The F-35 Lighting II, Lockheed Martin’s fifth-generation fighter jet, is expected to miss a crucial deadline for successfully deploying its sixth and final software release — referred to as Block 3F.
Block 3F is part of the 8 million lines of sophisticated software code that underpin the F-35.
In short, if the code fails, the F-35 fails.
The latest setback for the F-35 stems from a 48-paged December 11 report from Michael Gilmore, the Pentagon’s top weapons tester.
According to Gilmore, the stealth fighter jet won’t be ready by its July 2017 deadline.
As first reported by Aviation Week, the DoD report states that “… the rate of deficiency correction has not kept pace with the discovery rate” meaning, there are more problems quickly arising from the F-35 program than solutions.
“Examples of well-known significant problems include the immaturity of the Autonomic Logistics Information System (aka the IT backbone of the F-35), Block 3F avionics instability, and several reliability and maintainability problems with the aircraft and engine.”

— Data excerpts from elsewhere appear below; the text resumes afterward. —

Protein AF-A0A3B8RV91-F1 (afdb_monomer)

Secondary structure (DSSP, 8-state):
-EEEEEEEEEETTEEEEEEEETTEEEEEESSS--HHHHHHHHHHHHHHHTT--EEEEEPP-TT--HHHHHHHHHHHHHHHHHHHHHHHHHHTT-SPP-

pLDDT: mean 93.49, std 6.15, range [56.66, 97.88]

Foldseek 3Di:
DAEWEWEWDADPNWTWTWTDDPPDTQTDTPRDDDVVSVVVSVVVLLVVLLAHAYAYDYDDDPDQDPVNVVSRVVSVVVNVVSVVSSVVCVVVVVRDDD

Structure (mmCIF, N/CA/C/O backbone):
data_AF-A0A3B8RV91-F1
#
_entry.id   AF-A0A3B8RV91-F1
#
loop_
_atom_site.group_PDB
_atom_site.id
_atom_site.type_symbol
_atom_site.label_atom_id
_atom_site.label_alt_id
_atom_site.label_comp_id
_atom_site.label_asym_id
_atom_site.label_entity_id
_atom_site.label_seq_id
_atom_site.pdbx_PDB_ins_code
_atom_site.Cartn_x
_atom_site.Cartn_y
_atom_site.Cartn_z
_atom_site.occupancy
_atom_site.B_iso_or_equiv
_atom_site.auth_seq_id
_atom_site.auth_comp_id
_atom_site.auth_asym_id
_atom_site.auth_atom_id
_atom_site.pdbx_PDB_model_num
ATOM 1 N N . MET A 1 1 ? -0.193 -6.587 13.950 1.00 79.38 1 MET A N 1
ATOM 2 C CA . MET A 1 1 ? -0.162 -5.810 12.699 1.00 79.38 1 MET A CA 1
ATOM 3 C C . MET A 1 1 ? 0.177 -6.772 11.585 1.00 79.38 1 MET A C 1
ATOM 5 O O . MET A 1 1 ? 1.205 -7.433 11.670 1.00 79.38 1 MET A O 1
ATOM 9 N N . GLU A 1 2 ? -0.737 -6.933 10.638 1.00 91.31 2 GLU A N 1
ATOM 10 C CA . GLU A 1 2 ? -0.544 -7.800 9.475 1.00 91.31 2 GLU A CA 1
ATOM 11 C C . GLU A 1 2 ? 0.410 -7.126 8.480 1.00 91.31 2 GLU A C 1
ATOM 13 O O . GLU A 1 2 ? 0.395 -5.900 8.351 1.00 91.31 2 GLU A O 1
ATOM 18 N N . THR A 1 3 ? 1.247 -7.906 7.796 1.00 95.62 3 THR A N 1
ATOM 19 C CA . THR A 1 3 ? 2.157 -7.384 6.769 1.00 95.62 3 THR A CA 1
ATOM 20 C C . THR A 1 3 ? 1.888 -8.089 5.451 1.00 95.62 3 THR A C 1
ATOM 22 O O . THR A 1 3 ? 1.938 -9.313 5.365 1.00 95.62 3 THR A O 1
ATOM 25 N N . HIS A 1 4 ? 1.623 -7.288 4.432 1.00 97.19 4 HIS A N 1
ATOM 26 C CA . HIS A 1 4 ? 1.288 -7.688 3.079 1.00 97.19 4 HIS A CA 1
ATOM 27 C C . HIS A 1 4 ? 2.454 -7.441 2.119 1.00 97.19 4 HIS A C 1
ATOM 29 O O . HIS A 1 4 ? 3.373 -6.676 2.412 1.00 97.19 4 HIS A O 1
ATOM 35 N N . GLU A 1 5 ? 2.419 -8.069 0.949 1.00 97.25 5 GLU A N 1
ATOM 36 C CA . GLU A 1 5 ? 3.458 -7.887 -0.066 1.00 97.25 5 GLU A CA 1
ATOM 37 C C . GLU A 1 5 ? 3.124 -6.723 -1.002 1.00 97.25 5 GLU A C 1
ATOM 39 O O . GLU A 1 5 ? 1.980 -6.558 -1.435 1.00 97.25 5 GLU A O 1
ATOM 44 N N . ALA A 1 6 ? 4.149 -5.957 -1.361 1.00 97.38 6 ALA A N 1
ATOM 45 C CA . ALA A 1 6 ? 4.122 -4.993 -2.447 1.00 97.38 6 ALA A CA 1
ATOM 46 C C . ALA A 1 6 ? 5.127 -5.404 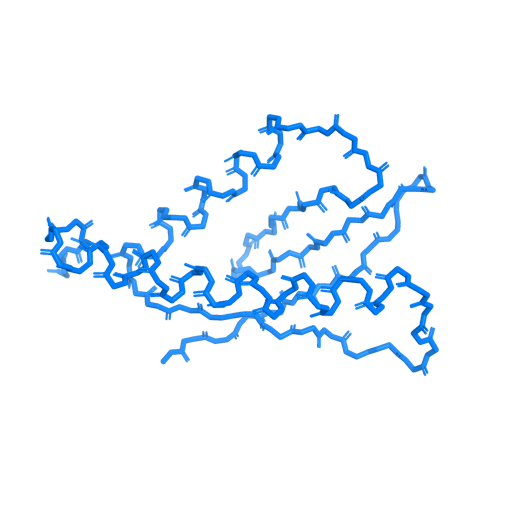-3.530 1.00 97.38 6 ALA A C 1
ATOM 48 O O . ALA A 1 6 ? 6.270 -5.756 -3.233 1.00 97.38 6 ALA A O 1
ATOM 49 N N . ILE A 1 7 ? 4.697 -5.371 -4.790 1.00 96.06 7 ILE A N 1
ATOM 50 C CA . ILE A 1 7 ? 5.485 -5.818 -5.943 1.00 96.06 7 ILE A CA 1
ATOM 51 C C . ILE A 1 7 ? 5.499 -4.723 -6.999 1.00 96.06 7 ILE A C 1
ATOM 53 O O . ILE A 1 7 ? 4.462 -4.137 -7.300 1.00 96.06 7 ILE A O 1
ATOM 57 N N . LEU A 1 8 ? 6.674 -4.463 -7.567 1.00 95.31 8 LEU A N 1
ATOM 58 C CA . LEU A 1 8 ? 6.817 -3.583 -8.716 1.00 95.31 8 LEU A CA 1
ATOM 59 C C . LEU A 1 8 ? 6.573 -4.421 -9.968 1.00 95.31 8 LEU A C 1
ATOM 61 O O . LEU A 1 8 ? 7.324 -5.356 -10.242 1.00 95.31 8 LEU A O 1
ATOM 65 N N . GLU A 1 9 ? 5.525 -4.087 -10.705 1.00 94.12 9 GLU A N 1
ATOM 66 C CA . GLU A 1 9 ? 5.171 -4.736 -11.961 1.00 94.12 9 GLU A CA 1
ATOM 67 C C . GLU A 1 9 ? 5.373 -3.766 -13.120 1.00 94.12 9 GLU A C 1
ATOM 69 O O . GLU A 1 9 ? 5.017 -2.592 -13.023 1.00 94.12 9 GLU A O 1
ATOM 74 N N . GLU A 1 10 ? 5.903 -4.274 -14.228 1.00 92.31 10 GLU A N 1
ATOM 75 C CA . GLU A 1 10 ? 5.950 -3.561 -15.500 1.00 92.31 10 GLU A CA 1
ATOM 76 C C . GLU A 1 10 ? 4.947 -4.208 -16.462 1.00 92.31 10 GLU A C 1
ATOM 78 O O . GLU A 1 10 ? 4.980 -5.420 -16.685 1.00 92.31 10 GLU A O 1
ATOM 83 N N . VAL A 1 11 ? 4.032 -3.411 -17.011 1.00 90.94 11 VAL A N 1
ATOM 84 C CA . VAL A 1 11 ? 3.016 -3.843 -17.980 1.00 90.94 11 VAL A CA 1
ATOM 85 C C . VAL A 1 11 ? 2.944 -2.798 -19.084 1.00 90.94 11 VAL A C 1
ATOM 87 O O . VAL A 1 11 ? 2.706 -1.630 -18.799 1.00 90.94 11 VAL A O 1
ATOM 90 N N . ASP A 1 12 ? 3.147 -3.204 -20.338 1.00 89.12 12 ASP A N 1
ATOM 91 C CA . ASP A 1 12 ? 3.093 -2.314 -21.509 1.00 89.12 12 ASP A CA 1
ATOM 92 C C . ASP A 1 12 ? 3.968 -1.047 -21.370 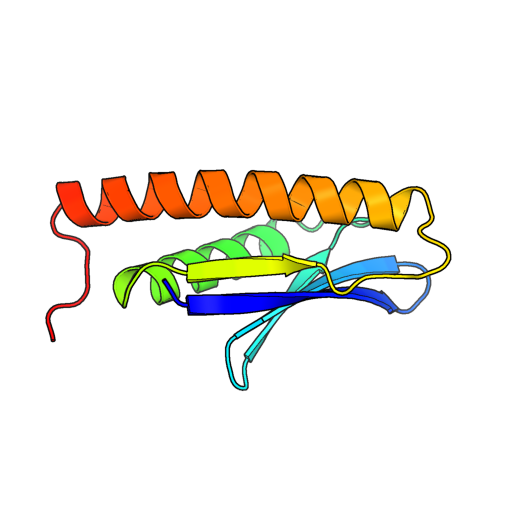1.00 89.12 12 ASP A C 1
ATOM 94 O O . ASP A 1 12 ? 3.544 0.055 -21.712 1.00 89.12 12 ASP A O 1
ATOM 98 N N . SER A 1 13 ? 5.195 -1.210 -20.853 1.00 88.44 13 SER A N 1
ATOM 99 C CA . SER A 1 13 ? 6.157 -0.126 -20.561 1.00 88.44 13 SER A CA 1
ATOM 100 C C . SER A 1 13 ? 5.738 0.848 -19.451 1.00 88.44 13 SER A C 1
ATOM 102 O O . SER A 1 13 ? 6.367 1.889 -19.264 1.00 88.44 13 SER A O 1
ATOM 104 N N . GLU A 1 14 ? 4.714 0.499 -18.678 1.00 92.75 14 GLU A N 1
ATOM 105 C CA . GLU A 1 14 ? 4.239 1.265 -17.531 1.00 92.75 14 GLU A CA 1
ATOM 106 C C . GLU A 1 14 ? 4.507 0.514 -16.237 1.00 92.75 14 GLU A C 1
ATOM 108 O O . GLU A 1 14 ? 4.407 -0.711 -16.178 1.00 92.75 14 GLU A O 1
ATOM 113 N N . HIS A 1 15 ? 4.824 1.258 -15.183 1.00 93.94 15 HIS A N 1
ATOM 114 C CA . HIS A 1 15 ? 5.170 0.687 -13.893 1.00 93.94 15 HIS A CA 1
ATOM 115 C C . HIS A 1 15 ? 4.030 0.861 -12.897 1.00 93.94 15 HIS A C 1
ATOM 117 O O . HIS A 1 15 ? 3.474 1.952 -12.730 1.00 93.94 15 HIS A O 1
ATOM 123 N N . TYR A 1 16 ? 3.723 -0.224 -12.197 1.00 95.88 16 TYR A N 1
ATOM 124 C CA . TYR A 1 16 ? 2.673 -0.301 -11.196 1.00 95.88 16 TYR A CA 1
ATOM 125 C C . TYR A 1 16 ? 3.232 -0.839 -9.882 1.00 95.88 16 TYR A C 1
ATOM 127 O O . TYR A 1 16 ? 3.999 -1.801 -9.863 1.00 95.88 16 TYR A O 1
ATOM 135 N N . LEU A 1 17 ? 2.798 -0.250 -8.772 1.00 96.19 17 LEU A N 1
ATOM 136 C CA . LEU A 1 17 ? 2.973 -0.824 -7.447 1.00 96.19 17 LEU A CA 1
ATOM 137 C C . LEU A 1 17 ? 1.744 -1.669 -7.110 1.00 96.19 17 LEU A C 1
ATOM 139 O O . LEU A 1 17 ? 0.660 -1.139 -6.859 1.00 96.19 17 LEU A O 1
ATOM 143 N N . SER A 1 18 ? 1.920 -2.984 -7.109 1.00 96.88 18 SER A N 1
ATOM 144 C CA . SER A 1 18 ? 0.875 -3.960 -6.821 1.00 96.88 18 SER A CA 1
ATOM 145 C C . SER A 1 18 ? 0.905 -4.366 -5.352 1.00 96.88 18 SER A C 1
ATOM 147 O O . SER A 1 18 ? 1.850 -5.000 -4.889 1.00 96.88 18 SER A O 1
ATOM 149 N N . LEU A 1 19 ? -0.148 -4.001 -4.627 1.00 97.50 19 LEU A N 1
ATOM 150 C CA . LEU A 1 19 ? -0.364 -4.261 -3.207 1.00 97.50 19 LEU A CA 1
ATOM 151 C C . LEU A 1 19 ? -1.248 -5.505 -3.045 1.00 97.50 19 LEU A C 1
ATOM 153 O O . LEU A 1 19 ? -2.418 -5.491 -3.438 1.00 97.50 19 LEU A O 1
ATOM 157 N N . LYS A 1 20 ? -0.704 -6.584 -2.475 1.00 96.75 20 LYS A N 1
ATOM 158 C CA . LYS A 1 20 ? -1.396 -7.874 -2.329 1.00 96.75 20 LYS A CA 1
ATOM 159 C C . LYS A 1 20 ? -2.018 -8.033 -0.944 1.00 96.75 20 LYS A C 1
ATOM 161 O O . LYS A 1 20 ? -1.304 -8.214 0.035 1.00 96.75 20 LYS A O 1
ATOM 166 N N . ILE A 1 21 ? -3.345 -8.040 -0.866 1.00 94.00 21 ILE A N 1
ATOM 167 C CA . ILE A 1 21 ? -4.112 -8.184 0.378 1.00 94.00 21 ILE A CA 1
ATOM 168 C C . ILE A 1 21 ? -5.025 -9.409 0.248 1.00 94.00 21 ILE A C 1
ATOM 170 O O . ILE A 1 21 ? -6.120 -9.323 -0.312 1.00 94.00 21 ILE A O 1
ATOM 174 N N . GLY A 1 22 ? -4.573 -10.562 0.750 1.00 88.38 22 GLY A N 1
ATOM 175 C CA . GLY A 1 22 ? -5.262 -11.839 0.529 1.00 88.38 22 GLY A CA 1
ATOM 176 C C . GLY A 1 22 ? -5.398 -12.131 -0.969 1.00 88.38 22 GLY A C 1
ATOM 177 O O . GLY A 1 22 ? -4.411 -12.074 -1.698 1.00 88.38 22 GLY A O 1
ATOM 178 N N . ASP A 1 23 ? -6.626 -12.369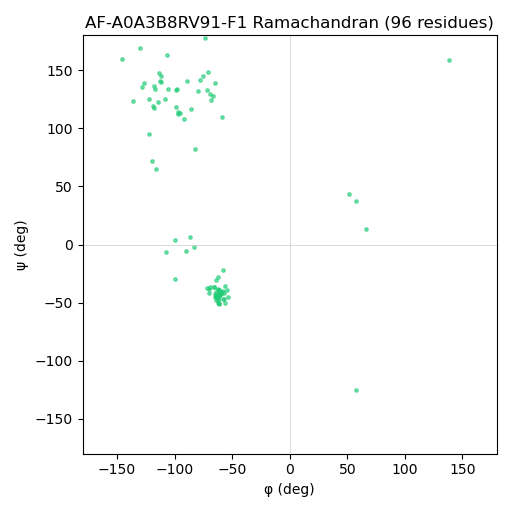 -1.433 1.00 89.94 23 ASP A N 1
ATOM 179 C CA . ASP A 1 23 ? -6.934 -12.610 -2.853 1.00 89.94 23 ASP A CA 1
ATOM 180 C C . ASP A 1 23 ? -7.098 -11.319 -3.680 1.00 89.94 23 ASP A C 1
ATOM 182 O O . ASP A 1 23 ? -7.337 -11.368 -4.887 1.00 89.94 23 ASP A O 1
ATOM 186 N N . THR A 1 24 ? -7.002 -10.146 -3.046 1.00 93.50 24 THR A N 1
ATOM 187 C CA . THR A 1 24 ? -7.160 -8.851 -3.718 1.00 93.50 24 THR A CA 1
ATOM 188 C C . THR A 1 24 ? -5.803 -8.254 -4.068 1.00 93.50 24 THR A C 1
ATOM 190 O O . THR A 1 24 ? -4.909 -8.180 -3.227 1.00 93.50 24 THR A O 1
ATOM 193 N N . VAL A 1 25 ? -5.670 -7.756 -5.298 1.00 96.50 25 VAL A N 1
ATOM 194 C CA . VAL A 1 25 ? -4.498 -6.995 -5.745 1.00 96.50 25 VAL A CA 1
ATOM 195 C C . VAL A 1 25 ? -4.938 -5.588 -6.125 1.00 96.50 25 VAL A C 1
ATOM 197 O O . VAL A 1 25 ? -5.728 -5.408 -7.051 1.00 96.50 25 VAL A O 1
ATOM 200 N N . LEU A 1 26 ? -4.425 -4.592 -5.409 1.00 96.56 26 LEU A N 1
ATOM 201 C CA . LEU A 1 26 ? -4.629 -3.179 -5.723 1.00 96.56 26 LEU A CA 1
ATOM 202 C C . LEU A 1 26 ? -3.402 -2.664 -6.474 1.00 96.56 26 LEU A C 1
ATOM 204 O O . LEU A 1 26 ? -2.283 -2.913 -6.038 1.00 96.56 26 LEU A O 1
ATOM 208 N N . LYS A 1 27 ? -3.592 -1.950 -7.586 1.00 95.56 27 LYS A N 1
ATOM 209 C CA . LYS A 1 27 ? -2.483 -1.446 -8.410 1.00 95.56 27 LYS A CA 1
ATOM 210 C C . LYS A 1 27 ? -2.433 0.071 -8.386 1.00 95.56 27 LYS A C 1
ATOM 212 O O . LYS A 1 27 ? -3.396 0.720 -8.780 1.00 95.56 27 LYS A O 1
ATOM 217 N N . ILE A 1 28 ? -1.302 0.623 -7.966 1.00 94.81 28 ILE A N 1
ATOM 218 C CA . ILE A 1 28 ? -1.033 2.059 -8.020 1.00 94.81 28 ILE A CA 1
ATOM 219 C C . ILE A 1 28 ? -0.172 2.330 -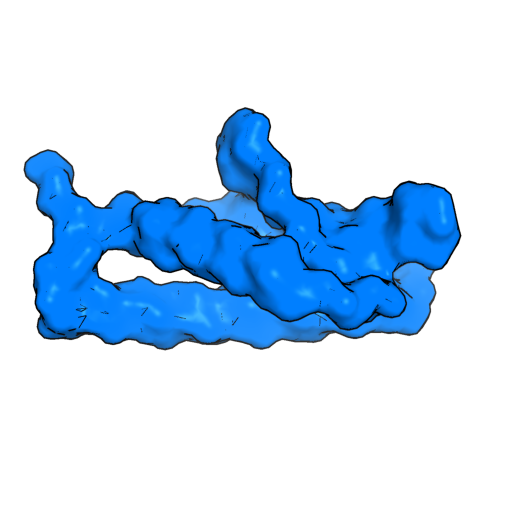9.259 1.00 94.81 28 ILE A C 1
ATOM 221 O O . ILE A 1 28 ? 0.939 1.804 -9.330 1.00 94.81 28 ILE A O 1
ATOM 225 N N . PRO A 1 29 ? -0.643 3.121 -10.236 1.00 93.94 29 PRO A N 1
ATOM 226 C CA . PRO A 1 29 ? 0.197 3.549 -11.349 1.00 93.94 29 PRO A CA 1
ATOM 227 C C . PRO A 1 29 ? 1.305 4.479 -10.837 1.00 93.94 29 PRO A C 1
ATOM 229 O O . PRO A 1 29 ? 1.024 5.448 -10.135 1.00 93.94 29 PRO A O 1
ATOM 232 N N . LEU A 1 30 ? 2.562 4.182 -11.180 1.00 92.06 30 LEU A N 1
ATOM 233 C CA . LEU A 1 30 ? 3.727 4.995 -10.801 1.00 92.06 30 LEU A CA 1
ATOM 234 C C . LEU A 1 30 ? 4.192 5.917 -11.934 1.00 92.06 30 LEU A C 1
ATOM 236 O O . LEU A 1 30 ? 4.748 6.979 -11.670 1.00 92.06 30 LEU A O 1
ATOM 240 N N . THR A 1 31 ? 3.984 5.512 -13.188 1.00 90.12 31 THR A N 1
ATOM 241 C CA . THR A 1 31 ? 4.446 6.244 -14.384 1.00 90.12 31 THR A CA 1
ATOM 242 C C . THR A 1 31 ? 3.325 6.934 -15.157 1.00 90.12 31 THR A C 1
ATOM 244 O O . THR A 1 31 ? 3.606 7.724 -16.057 1.00 90.12 31 THR A O 1
ATOM 247 N N . LYS A 1 32 ? 2.062 6.703 -14.775 1.00 89.50 32 LYS A N 1
ATOM 248 C CA . LYS A 1 32 ? 0.881 7.349 -15.364 1.00 89.50 32 LYS A CA 1
ATOM 249 C C . LYS A 1 32 ? 0.193 8.281 -14.380 1.00 89.50 32 LYS A C 1
ATOM 251 O O . LYS A 1 32 ? 0.002 7.943 -13.215 1.00 89.50 32 LYS A O 1
ATOM 256 N N . ASP A 1 33 ? -0.260 9.420 -14.893 1.00 88.56 33 ASP A N 1
ATOM 257 C CA . ASP A 1 33 ? -1.122 10.340 -14.155 1.00 88.56 33 ASP A CA 1
ATOM 258 C C . ASP A 1 33 ? -2.587 9.879 -14.228 1.00 88.56 33 ASP A C 1
ATOM 260 O O . ASP A 1 33 ? -3.371 10.318 -15.071 1.00 88.56 33 ASP A O 1
ATOM 264 N N . GLU A 1 34 ? -2.950 8.935 -13.356 1.00 92.56 34 GLU A N 1
ATOM 265 C CA . GLU A 1 34 ? -4.315 8.408 -13.234 1.00 92.56 34 GLU A CA 1
ATOM 266 C C . GLU A 1 34 ? -4.883 8.666 -11.828 1.00 92.56 34 GLU A C 1
ATOM 268 O O . GLU A 1 34 ? -5.071 7.744 -11.026 1.00 92.56 34 GLU A O 1
ATOM 273 N N . PRO A 1 35 ? -5.218 9.926 -11.496 1.00 92.00 35 PRO A N 1
ATOM 274 C CA . PRO A 1 35 ? -5.605 10.314 -10.140 1.00 92.00 35 PRO A CA 1
ATOM 275 C C . PRO A 1 35 ? -6.874 9.606 -9.652 1.00 92.00 35 PRO A C 1
ATOM 277 O O . PRO A 1 35 ? -7.057 9.407 -8.452 1.00 92.00 35 PRO A O 1
ATOM 280 N N . ASN A 1 36 ? -7.768 9.215 -10.564 1.00 94.44 36 ASN A N 1
ATOM 281 C CA . ASN A 1 36 ? -8.978 8.474 -10.211 1.00 94.44 36 ASN A CA 1
ATOM 282 C C . ASN A 1 36 ? -8.680 7.025 -9.809 1.00 94.44 36 ASN A C 1
ATOM 284 O O . ASN A 1 36 ? -9.310 6.528 -8.877 1.00 94.44 36 ASN A O 1
ATOM 288 N N . GLU A 1 37 ? -7.718 6.364 -10.457 1.00 92.88 37 GLU A N 1
ATOM 289 C CA . GLU A 1 37 ? -7.315 5.002 -10.091 1.00 92.88 37 GLU A CA 1
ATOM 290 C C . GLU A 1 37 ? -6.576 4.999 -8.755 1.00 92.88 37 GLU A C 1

One recommendation Gilmore gives for the F-35’s latest woes is to triple the weapons delivery accuracy (WDA) tests, which are currently executed once a month.
Adding more tests to the troubled warplane will likely add to the cost overruns and schedule delays, however, Gilmore warns that decreasing testing in order to meet deadlines will put “readiness for operational testing and employment in combat at significant risk.”

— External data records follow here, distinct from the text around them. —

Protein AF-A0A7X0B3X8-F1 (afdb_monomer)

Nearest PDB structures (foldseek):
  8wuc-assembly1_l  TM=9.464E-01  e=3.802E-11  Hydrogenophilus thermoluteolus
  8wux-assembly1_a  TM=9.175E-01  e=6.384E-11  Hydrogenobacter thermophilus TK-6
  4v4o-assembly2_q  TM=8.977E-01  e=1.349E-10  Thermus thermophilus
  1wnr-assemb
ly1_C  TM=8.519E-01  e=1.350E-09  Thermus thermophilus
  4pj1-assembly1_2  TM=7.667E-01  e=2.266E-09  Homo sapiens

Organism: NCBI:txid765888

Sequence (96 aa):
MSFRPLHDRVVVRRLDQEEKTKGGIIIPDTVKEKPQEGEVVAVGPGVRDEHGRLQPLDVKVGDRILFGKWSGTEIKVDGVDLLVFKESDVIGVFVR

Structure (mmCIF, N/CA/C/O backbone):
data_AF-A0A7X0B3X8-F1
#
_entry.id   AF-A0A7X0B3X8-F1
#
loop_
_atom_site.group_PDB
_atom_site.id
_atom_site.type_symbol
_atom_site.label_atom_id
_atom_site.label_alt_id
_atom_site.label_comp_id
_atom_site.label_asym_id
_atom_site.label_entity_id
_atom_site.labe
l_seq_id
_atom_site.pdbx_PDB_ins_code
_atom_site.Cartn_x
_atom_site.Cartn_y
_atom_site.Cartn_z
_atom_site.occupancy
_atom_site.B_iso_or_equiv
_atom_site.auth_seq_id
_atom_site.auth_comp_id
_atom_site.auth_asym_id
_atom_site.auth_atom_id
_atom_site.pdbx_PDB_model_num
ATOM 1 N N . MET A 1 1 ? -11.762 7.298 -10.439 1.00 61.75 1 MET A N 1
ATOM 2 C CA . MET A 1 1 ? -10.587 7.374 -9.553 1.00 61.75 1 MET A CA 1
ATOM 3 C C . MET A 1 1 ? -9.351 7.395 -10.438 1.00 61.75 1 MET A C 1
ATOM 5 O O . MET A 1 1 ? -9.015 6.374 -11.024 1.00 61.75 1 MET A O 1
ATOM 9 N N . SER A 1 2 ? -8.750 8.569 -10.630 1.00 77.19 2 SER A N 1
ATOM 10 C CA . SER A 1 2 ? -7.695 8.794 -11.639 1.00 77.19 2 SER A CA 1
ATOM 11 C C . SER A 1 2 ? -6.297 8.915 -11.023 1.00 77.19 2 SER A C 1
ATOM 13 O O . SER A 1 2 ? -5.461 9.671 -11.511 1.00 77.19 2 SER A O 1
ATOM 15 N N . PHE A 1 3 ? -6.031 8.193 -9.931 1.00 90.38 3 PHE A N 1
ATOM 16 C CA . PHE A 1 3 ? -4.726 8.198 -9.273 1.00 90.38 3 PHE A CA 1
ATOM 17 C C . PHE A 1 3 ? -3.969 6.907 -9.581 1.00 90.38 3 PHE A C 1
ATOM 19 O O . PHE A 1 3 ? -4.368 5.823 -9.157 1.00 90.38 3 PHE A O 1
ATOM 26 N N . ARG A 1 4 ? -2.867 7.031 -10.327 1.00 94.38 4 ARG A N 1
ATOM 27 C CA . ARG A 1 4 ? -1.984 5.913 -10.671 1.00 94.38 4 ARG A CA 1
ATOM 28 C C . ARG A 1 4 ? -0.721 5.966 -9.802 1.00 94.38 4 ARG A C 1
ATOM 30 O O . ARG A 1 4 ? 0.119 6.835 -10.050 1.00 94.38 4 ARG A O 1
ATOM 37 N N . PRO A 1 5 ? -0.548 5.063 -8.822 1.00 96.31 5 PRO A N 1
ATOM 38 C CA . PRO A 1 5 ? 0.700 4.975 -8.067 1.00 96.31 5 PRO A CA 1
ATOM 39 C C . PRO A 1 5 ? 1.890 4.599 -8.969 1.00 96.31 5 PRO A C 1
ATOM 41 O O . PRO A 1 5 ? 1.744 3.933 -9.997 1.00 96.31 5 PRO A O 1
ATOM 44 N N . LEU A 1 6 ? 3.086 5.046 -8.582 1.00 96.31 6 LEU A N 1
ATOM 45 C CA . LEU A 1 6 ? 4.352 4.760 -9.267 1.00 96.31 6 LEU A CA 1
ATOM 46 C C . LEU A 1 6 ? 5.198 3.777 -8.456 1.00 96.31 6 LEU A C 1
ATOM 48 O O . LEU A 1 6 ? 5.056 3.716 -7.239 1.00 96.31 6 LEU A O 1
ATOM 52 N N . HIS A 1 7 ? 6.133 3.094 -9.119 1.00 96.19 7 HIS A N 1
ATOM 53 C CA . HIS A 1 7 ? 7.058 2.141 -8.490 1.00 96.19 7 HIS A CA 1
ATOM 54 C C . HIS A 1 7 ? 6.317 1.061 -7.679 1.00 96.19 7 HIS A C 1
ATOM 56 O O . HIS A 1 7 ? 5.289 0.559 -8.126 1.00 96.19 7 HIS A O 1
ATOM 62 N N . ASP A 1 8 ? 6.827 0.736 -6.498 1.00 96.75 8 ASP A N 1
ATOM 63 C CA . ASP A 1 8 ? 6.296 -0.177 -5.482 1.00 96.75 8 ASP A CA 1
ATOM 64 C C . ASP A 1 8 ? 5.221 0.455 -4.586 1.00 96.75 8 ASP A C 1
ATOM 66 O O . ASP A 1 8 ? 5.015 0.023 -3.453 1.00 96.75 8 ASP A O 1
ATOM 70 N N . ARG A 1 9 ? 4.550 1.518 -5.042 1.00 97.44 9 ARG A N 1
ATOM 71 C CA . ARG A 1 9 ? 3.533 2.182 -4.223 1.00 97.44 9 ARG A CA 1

According to the DoD report, the Block 3F software testing began in March 2015, 11 months later than the planned date.
The now nearly $400 billion weapons program was developed in 2001 to
replace the US military’s legacy F-15, F-16 and F-18 aircraft.
Lockheed Martin’s “jack-of-all-trades” F-35’s were developed to
dogfight, provide close-air support, execute long-range bombing attacks, take off and land on aircraft carriers — all the while utilising the most advanced stealth capabilities.
Adding to the complexity, Lockheed Martin agreed to design and manufacture three variant F-35’s for a particular sister service branch.
The Air Force has the agile F-35A, the F-35B can take-off and land without a runway, ideal for the amphibious Marine Corps, and the F-35C meant to serve on the Navy’s aircraft carriers.
The Marine Corps was the first sister service branch to declare an initial squadron of F-35’s ready for combat.
In July 2015, Gen. Joseph Dunford, the commandant of the Marine Corps, declared initial operational capability (IOC) for 10 F-35B fighter jets.
The Air Force is expected to declare IOC for its F-35As later this year and the Navy plans to announce IOC for the F-35Cs in 2018.
Even so, America’s most expensive warplane’s turbulent march to combat readiness is far from over.